I will begin by posting two, (yeah, I know.) The first, a representation of the original song, and after that, a version I found intriguing. The challenge is on, so let's go. A one, and a two and...


----------



## Kreisler jr (Apr 21, 2021)

The German vocal quintet Comedian harmonists (probably rec. early 1930s). They often sang international songs in cheesy translations but not this one.


----------



## PeterKC (Dec 30, 2016)

Kreisler jr said:


> The German vocal quintet Comedian harmonists (probably rec. early 1930s). They often sang international songs in cheesy translations but not this one.


Great old film reel!


----------



## PeterKC (Dec 30, 2016)

PeterKC said:


> Great old film reel!





PeterKC said:


> Great old film reel!


They probably don't understand the words, but they love singing the song.


----------



## Coach G (Apr 22, 2020)

_Tea for Two_ by Yehudi Menuhin and Stephane Grappelli. The majority of classical/jazz "crossover" music seems to come out as mush, top my ears; but the Menuhin/Grappelli duo is an exception.


----------



## Nate Miller (Oct 24, 2016)

Here's Bud Powell with Ray Brown and Buddy Rich from 1950

get ya some of this!


----------



## PeterKC (Dec 30, 2016)

Nate Miller said:


> Here's Bud Powell with Ray Brown and Buddy Rich from 1950
> 
> get ya some of this!


Oh man! I'm in that groove


----------



## PeterKC (Dec 30, 2016)

May I add some cheese?


----------



## Coach G (Apr 22, 2020)

Nate Miller said:


> Here's Bud Powell with Ray Brown and Buddy Rich from 1950
> 
> get ya some of this!


That's a favorite of mine and a very unusual recording in that Buddy Rich didn't like be-bop music or be-bop musicians very much; so it's interesting that Rich would even record with Bud Powell in the first place.

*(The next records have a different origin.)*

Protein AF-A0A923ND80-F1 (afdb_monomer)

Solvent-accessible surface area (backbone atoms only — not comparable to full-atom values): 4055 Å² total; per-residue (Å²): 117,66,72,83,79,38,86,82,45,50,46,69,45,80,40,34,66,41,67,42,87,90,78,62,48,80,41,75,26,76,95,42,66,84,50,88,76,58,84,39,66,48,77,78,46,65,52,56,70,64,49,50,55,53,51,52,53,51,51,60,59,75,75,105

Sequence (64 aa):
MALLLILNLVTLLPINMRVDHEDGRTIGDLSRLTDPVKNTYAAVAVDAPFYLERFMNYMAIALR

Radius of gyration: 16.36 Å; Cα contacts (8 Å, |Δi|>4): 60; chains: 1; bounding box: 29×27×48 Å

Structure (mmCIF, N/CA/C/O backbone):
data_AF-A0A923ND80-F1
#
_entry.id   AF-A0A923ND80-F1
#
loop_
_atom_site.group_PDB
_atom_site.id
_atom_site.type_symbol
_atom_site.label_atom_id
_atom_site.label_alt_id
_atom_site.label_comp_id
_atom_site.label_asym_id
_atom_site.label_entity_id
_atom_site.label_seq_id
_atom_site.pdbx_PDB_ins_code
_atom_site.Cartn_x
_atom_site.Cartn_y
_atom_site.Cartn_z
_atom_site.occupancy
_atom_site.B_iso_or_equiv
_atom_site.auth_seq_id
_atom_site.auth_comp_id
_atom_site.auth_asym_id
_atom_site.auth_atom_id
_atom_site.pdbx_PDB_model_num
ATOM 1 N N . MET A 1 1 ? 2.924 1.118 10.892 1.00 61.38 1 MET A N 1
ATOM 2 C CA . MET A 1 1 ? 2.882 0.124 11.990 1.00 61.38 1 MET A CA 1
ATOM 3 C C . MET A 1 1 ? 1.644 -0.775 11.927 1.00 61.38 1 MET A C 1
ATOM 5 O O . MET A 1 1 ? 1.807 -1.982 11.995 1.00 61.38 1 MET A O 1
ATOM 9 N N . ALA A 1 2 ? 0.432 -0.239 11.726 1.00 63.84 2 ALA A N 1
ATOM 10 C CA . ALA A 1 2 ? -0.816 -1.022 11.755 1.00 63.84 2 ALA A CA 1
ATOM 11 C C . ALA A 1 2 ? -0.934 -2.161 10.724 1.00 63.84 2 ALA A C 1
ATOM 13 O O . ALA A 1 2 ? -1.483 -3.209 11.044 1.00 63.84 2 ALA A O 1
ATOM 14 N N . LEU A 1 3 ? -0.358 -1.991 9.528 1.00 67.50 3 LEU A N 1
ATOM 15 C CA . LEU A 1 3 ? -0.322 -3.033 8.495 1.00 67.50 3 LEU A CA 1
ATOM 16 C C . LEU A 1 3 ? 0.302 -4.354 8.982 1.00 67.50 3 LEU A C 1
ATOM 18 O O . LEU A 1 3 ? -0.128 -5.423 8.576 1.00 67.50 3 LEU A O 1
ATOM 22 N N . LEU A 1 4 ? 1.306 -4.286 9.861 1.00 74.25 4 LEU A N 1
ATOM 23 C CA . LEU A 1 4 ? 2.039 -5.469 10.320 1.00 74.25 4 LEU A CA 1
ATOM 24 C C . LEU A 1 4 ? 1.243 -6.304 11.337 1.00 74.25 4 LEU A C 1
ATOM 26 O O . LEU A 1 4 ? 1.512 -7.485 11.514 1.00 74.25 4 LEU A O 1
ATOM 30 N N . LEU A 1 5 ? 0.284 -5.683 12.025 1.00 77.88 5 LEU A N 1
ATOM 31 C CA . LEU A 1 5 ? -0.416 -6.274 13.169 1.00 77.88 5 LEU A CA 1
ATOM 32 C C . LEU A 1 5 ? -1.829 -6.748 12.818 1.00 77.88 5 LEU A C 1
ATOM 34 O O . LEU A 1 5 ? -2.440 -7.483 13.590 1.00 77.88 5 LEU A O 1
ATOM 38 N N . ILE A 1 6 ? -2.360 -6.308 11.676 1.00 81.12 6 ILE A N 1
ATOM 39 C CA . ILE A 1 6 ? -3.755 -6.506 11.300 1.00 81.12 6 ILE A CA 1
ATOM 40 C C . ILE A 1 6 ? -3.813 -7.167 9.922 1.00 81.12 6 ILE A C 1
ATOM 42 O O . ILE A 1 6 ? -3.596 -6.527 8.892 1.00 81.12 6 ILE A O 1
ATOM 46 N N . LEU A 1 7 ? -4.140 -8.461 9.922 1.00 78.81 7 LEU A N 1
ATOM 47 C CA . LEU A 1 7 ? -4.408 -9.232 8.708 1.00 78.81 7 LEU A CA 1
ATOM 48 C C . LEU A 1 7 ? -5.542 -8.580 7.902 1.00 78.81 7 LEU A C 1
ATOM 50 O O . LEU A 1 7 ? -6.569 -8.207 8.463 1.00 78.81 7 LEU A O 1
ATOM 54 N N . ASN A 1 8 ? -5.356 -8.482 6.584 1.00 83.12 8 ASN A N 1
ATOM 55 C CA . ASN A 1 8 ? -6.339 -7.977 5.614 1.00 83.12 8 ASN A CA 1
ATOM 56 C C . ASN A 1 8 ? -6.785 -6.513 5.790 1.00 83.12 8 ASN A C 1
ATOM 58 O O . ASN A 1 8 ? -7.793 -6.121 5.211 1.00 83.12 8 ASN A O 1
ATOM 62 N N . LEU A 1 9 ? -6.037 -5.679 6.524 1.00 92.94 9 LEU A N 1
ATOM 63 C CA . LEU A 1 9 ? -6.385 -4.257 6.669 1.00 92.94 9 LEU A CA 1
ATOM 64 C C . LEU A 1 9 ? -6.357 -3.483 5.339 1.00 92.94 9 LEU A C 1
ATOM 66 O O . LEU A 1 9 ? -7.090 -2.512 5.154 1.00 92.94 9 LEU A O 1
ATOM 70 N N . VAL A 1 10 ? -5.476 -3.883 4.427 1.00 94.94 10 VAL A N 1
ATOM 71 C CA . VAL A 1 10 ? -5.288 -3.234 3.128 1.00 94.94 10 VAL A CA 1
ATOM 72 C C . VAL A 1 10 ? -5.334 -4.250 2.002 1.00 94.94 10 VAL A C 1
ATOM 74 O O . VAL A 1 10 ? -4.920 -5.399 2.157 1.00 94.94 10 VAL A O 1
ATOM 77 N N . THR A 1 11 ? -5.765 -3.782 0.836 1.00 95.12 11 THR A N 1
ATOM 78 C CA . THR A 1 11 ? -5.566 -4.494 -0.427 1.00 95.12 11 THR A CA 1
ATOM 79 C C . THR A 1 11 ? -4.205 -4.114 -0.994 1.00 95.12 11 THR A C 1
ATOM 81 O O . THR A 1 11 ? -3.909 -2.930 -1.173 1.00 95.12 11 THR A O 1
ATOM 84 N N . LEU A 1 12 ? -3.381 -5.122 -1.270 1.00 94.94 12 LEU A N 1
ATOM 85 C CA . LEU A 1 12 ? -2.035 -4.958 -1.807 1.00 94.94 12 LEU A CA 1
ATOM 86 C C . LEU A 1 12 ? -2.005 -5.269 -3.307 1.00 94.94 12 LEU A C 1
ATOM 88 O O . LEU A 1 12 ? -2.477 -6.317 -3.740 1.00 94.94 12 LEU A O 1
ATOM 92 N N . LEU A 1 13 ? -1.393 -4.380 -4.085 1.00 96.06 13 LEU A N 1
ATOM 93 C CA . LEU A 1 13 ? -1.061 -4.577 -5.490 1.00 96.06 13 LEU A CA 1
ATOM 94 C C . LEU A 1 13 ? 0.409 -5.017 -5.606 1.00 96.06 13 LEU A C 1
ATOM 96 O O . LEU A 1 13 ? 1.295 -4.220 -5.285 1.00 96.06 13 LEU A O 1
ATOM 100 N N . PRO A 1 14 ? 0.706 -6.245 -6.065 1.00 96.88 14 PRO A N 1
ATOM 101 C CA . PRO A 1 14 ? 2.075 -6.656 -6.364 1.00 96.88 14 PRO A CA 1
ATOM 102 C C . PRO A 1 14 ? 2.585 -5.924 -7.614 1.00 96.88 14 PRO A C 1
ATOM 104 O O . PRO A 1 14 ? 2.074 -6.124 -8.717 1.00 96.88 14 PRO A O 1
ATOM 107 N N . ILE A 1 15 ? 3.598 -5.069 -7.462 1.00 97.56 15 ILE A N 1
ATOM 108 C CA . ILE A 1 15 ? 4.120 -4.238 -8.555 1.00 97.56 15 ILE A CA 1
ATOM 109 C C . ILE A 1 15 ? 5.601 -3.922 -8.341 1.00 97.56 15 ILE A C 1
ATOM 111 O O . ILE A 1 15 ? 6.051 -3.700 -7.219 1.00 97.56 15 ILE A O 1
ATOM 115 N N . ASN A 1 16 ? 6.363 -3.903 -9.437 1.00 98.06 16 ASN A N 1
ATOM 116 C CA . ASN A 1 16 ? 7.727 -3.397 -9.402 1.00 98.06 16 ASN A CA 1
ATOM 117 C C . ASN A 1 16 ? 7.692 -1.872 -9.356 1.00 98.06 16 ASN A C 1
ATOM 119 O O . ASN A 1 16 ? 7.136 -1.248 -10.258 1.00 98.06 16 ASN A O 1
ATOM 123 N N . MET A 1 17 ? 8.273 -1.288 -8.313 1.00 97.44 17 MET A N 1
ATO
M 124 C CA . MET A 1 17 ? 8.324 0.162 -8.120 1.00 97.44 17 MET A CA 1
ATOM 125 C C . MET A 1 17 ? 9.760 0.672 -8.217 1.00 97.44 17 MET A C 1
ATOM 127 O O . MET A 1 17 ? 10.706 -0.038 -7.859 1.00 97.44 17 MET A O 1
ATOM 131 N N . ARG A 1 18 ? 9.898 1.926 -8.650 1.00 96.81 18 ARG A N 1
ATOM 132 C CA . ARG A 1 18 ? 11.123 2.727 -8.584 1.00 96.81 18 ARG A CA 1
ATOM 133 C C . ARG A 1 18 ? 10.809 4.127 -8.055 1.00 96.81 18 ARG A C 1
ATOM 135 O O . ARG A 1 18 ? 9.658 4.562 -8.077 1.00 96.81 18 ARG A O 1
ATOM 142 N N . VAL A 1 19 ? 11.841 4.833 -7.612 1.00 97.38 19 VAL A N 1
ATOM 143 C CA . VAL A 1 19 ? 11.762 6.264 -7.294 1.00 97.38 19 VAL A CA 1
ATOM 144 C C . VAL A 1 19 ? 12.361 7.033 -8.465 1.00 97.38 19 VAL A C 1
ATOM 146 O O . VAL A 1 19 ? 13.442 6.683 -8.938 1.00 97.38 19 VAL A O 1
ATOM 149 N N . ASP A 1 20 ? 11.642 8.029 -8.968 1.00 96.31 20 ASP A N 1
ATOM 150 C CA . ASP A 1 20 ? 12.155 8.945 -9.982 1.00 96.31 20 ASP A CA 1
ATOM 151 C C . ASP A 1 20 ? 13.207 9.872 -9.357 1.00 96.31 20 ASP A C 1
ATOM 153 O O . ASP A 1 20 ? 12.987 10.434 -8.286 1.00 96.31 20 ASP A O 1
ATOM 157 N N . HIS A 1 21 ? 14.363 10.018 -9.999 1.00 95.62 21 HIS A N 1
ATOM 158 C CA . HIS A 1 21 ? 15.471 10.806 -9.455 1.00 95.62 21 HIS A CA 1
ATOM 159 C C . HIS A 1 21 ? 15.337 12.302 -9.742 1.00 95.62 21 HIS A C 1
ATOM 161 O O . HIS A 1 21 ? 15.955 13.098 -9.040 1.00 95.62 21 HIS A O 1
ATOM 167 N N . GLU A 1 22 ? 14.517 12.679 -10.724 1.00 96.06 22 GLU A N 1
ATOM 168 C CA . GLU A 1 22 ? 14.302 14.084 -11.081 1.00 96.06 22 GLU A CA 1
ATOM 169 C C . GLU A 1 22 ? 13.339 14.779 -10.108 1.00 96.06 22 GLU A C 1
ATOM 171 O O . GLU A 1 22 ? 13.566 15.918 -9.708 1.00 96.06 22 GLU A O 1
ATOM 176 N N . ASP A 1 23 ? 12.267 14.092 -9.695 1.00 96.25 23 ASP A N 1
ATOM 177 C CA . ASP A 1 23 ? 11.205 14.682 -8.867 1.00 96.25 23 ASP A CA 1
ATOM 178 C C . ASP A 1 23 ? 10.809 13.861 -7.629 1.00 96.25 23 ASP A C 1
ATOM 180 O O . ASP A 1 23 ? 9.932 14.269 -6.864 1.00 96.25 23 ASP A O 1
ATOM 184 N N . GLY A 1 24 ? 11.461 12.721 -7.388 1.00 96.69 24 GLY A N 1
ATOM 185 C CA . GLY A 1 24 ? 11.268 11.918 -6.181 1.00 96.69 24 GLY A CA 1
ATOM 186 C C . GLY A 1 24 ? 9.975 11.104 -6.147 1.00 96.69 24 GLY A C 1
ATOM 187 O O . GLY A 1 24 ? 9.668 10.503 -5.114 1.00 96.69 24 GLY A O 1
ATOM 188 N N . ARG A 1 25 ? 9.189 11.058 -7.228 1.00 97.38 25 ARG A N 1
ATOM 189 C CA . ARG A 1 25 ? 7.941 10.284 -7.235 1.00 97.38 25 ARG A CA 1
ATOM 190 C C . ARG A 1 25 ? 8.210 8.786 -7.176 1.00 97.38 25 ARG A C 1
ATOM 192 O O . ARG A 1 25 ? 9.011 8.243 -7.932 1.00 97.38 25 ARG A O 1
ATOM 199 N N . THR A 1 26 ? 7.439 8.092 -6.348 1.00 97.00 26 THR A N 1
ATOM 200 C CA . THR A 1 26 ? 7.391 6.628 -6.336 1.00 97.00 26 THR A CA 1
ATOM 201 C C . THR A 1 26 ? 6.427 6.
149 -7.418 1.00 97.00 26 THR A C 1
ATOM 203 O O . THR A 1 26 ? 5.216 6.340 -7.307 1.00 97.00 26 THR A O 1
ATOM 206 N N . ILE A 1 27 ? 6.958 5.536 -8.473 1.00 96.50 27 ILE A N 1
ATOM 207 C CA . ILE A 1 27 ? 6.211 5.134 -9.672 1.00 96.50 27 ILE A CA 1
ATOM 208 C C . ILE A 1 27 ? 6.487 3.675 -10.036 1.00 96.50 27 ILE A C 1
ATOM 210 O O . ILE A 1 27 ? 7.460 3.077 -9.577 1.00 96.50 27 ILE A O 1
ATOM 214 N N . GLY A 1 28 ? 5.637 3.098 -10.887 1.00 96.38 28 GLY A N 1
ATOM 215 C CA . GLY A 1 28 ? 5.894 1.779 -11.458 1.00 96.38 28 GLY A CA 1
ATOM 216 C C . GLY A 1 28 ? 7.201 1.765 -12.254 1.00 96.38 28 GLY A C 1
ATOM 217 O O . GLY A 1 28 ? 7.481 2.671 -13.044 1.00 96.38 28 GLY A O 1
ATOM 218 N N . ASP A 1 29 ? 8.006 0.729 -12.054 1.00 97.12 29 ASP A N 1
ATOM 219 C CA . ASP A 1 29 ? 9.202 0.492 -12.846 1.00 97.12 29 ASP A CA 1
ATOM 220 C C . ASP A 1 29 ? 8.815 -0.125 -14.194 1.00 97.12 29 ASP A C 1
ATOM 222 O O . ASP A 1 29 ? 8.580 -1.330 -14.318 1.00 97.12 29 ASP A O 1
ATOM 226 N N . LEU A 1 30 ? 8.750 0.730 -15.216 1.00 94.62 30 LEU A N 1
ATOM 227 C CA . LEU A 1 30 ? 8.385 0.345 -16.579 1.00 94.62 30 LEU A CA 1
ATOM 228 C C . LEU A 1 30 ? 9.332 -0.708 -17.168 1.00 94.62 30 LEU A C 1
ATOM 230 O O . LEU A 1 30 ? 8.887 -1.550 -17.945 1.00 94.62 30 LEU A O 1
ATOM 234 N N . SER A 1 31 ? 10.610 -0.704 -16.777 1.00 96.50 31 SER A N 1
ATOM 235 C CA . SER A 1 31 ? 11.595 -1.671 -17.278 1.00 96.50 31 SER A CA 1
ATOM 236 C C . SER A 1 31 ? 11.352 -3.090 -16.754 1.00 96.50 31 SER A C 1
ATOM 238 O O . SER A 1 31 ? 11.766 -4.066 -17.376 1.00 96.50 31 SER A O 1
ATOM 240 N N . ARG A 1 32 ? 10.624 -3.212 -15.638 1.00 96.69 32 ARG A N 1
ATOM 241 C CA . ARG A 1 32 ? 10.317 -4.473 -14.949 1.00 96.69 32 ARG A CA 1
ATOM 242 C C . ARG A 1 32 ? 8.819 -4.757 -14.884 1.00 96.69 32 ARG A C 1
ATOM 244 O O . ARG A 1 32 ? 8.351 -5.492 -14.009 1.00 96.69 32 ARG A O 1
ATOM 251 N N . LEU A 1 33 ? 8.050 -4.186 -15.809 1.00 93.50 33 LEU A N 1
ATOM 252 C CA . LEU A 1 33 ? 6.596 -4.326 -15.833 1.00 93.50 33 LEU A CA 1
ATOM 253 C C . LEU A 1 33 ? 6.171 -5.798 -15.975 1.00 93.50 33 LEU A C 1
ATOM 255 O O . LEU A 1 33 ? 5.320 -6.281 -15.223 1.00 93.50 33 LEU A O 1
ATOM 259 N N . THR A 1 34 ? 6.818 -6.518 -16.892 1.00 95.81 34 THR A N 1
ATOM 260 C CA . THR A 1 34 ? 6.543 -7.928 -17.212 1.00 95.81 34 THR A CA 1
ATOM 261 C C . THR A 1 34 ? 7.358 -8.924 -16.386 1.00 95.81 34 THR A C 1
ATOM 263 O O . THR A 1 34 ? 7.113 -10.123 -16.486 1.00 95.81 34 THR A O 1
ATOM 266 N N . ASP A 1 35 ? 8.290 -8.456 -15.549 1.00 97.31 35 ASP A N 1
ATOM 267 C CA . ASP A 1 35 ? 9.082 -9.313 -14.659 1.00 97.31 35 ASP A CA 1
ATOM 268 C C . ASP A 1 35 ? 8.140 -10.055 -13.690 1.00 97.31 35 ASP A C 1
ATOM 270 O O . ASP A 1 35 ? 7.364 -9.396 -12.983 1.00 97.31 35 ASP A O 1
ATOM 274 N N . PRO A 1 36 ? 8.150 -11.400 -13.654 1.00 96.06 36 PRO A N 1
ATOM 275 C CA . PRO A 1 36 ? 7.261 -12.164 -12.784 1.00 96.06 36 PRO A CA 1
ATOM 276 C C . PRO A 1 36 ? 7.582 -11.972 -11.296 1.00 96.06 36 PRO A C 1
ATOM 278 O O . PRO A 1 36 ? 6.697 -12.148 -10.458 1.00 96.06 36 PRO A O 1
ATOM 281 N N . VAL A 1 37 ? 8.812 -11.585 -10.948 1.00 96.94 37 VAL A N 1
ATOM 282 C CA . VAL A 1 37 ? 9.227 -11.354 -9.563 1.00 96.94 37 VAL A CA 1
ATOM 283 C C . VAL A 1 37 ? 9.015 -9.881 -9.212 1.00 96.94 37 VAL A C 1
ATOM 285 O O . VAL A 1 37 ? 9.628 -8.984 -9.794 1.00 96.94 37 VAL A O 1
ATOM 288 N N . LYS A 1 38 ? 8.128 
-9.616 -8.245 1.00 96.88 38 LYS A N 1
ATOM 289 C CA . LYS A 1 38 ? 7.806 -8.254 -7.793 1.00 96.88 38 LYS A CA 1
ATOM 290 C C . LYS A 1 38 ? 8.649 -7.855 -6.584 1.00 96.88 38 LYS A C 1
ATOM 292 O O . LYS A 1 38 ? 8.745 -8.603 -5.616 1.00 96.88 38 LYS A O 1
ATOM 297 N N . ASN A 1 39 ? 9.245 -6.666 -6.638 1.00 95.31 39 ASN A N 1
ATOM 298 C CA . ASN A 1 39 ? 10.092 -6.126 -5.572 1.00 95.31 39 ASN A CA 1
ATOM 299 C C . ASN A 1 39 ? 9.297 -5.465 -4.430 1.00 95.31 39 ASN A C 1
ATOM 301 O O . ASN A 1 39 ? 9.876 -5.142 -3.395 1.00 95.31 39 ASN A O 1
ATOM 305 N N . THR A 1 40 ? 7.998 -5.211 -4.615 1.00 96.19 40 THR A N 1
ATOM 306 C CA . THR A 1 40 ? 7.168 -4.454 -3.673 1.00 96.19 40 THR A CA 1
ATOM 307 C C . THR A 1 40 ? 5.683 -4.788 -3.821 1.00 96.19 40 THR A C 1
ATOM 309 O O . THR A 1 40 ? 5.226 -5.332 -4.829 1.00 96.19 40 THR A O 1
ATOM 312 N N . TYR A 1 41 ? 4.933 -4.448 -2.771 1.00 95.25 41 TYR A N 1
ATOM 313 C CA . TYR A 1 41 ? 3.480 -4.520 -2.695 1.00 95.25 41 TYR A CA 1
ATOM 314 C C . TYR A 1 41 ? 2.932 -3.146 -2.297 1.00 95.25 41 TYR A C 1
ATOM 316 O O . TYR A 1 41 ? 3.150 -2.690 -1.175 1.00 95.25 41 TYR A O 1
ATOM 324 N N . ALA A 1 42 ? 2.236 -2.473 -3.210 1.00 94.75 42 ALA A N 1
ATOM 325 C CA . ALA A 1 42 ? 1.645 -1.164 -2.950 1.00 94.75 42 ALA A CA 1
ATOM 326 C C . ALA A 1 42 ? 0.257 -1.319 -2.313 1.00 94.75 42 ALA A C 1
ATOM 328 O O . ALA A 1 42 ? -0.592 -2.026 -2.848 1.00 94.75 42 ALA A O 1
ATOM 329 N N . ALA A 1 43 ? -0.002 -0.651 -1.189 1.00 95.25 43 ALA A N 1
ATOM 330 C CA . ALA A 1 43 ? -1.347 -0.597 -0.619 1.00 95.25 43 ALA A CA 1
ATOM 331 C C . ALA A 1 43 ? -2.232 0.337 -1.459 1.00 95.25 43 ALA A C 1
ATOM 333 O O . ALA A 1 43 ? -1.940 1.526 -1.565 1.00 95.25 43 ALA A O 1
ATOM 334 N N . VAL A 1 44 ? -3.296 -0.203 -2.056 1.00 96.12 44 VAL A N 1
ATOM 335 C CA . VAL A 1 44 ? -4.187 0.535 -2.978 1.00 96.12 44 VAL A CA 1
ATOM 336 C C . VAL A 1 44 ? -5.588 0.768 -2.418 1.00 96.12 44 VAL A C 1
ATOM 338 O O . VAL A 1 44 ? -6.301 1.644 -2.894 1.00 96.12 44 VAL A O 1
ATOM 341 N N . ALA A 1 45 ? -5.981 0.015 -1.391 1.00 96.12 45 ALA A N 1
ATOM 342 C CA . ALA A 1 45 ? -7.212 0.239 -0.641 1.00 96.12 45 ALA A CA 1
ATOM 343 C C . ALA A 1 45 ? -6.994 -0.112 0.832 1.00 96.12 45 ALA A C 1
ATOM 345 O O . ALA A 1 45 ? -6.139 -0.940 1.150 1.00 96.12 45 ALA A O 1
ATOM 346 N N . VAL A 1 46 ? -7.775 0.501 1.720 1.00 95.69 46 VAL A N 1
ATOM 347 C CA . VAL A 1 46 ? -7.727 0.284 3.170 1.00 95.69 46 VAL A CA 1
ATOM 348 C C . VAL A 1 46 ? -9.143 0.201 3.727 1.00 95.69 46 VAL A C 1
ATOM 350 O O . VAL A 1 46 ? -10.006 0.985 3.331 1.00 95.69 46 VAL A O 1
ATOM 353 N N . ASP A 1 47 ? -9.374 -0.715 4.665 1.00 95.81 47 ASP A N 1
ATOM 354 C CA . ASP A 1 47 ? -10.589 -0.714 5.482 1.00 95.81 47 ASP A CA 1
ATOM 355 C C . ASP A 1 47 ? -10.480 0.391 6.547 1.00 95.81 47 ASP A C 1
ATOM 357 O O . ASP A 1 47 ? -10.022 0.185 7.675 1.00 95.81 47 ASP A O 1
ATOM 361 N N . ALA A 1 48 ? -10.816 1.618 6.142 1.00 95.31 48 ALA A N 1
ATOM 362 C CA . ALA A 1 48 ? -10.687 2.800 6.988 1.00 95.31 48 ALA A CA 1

It's too bad that the antiquated sound technology makes it hard to hear Rich on drums very well. but it seems to me as if Rich has a hard time adapting his swinging big band style to Bud Powell's frenetic musical vision.


----------



## Coach G (Apr 22, 2020)

PeterKC said:


> May I add some cheese?


Liberace is another favorite of mine. When he was alive some people dismissed him as, basically, a comedian who happened to be able to play some piano. Actually, he was a VERY good pianist and was just shy of making it as a big-league classical pianist; but in a world where the likes of Horowitz, Rubinstein, Serkin, Gould, Wild, Cliburn and a few others had already cornered the market, he came up with a gimmick that worked for him, and in the process he made a lot of money, and also made a lot of people happy.


----------



## PeterKC (Dec 30, 2016)

Coach G said:


> Liberace is another favorite of mine. When he was alive some people dismissed him as, basically, a comedian who happened to be able to play some piano. Actually, he was a VERY good pianist and was just shy of making it as a big-league classical pianist; but in a world where the likes of Horowitz, Rubinstein, Serkin, Gould, Wild, Cliburn and a few others had already cornered the market, he came up with a gimmick that worked for him, and in the process he made a lot of money, and also made a lot of people happy.


He did indeed!


----------



## Coach G (Apr 22, 2020)

Here's an interesting one from the David Brubeck TRIO, before he even teamed up with Paul Desmond to form the more renowned David Brubeck QUARTET. Back then, Brubeck was a lot more experimental in his approach and attempted to introduce some ideas to the jazz standards that stemmed from his enthusiasm for the likes of music by Mihaud and Schoenberg.


----------



## PeterKC (Dec 30, 2016)

Heading to the east for a little banjo!


----------



## Art Rock (Nov 28, 2009)

Looks like this thread is mostly about non-classical versions. Nothing wrong with that, but it would be better placed in the non-classical forum. Moving it there.


----------



## PeterKC (Dec 30, 2016)

Art Rock said:


> Looks like this thread is mostly about non-classical versions. Nothing wrong with that, but it would be better placed in the non-classical forum. Moving it there.


A better place.


----------



## PeterKC (Dec 30, 2016)

But, we must continue! Back to a 1950's sensation. Probably appeared on The Ed Sullivan Show.


----------



## jegreenwood (Dec 25, 2015)

Cassandra Wilson and Jacky Terrasson


----------



## PeterKC (Dec 30, 2016)

jegreenwood said:


> Cassandra Wilson and Jacky Terrasson


This is great!


----------



## PeterKC (Dec 30, 2016)

[QUOTE="PeterKC, post: 2423886
[/QUOTE]


----------



## PeterKC (Dec 30, 2016)

Here is one I particularly like. I do not know where The Django Orchestra is based, but they are good together and this lovely vocalist certainly knows her skat.


----------



## mbhaub (Dec 2, 2016)

I'm surprised this hasn't been posted yet: ala Shostakovich for the classical touch.


----------



## PeterKC (Dec 30, 2016)

mbhaub said:


> I'm surprised this hasn't been posted yet: ala Shostakovich for the classical touc


I was waiting to see who would be first


----------



## PeterKC (Dec 30, 2016)

PeterKC said:


> I was waiting to see who would be first
> 
> Isn't it amazing how this simple tune seems to make everyone happy?


----------



## PeterKC (Dec 30, 2016)

And a classic!


----------



## norman bates (Aug 18, 2010)

Andrè Kostelanetz


----------



## Luchesi (Mar 15, 2013)

Nate Miller said:


> Here's Bud Powell with Ray Brown and Buddy Rich from 1950
> 
> get ya some of this!


I've wondered why I immediately liked the song. I never took to novelty songs of that time period, but this is one of those standards that sounds like a happy accident. The composer felt that it was composing itself..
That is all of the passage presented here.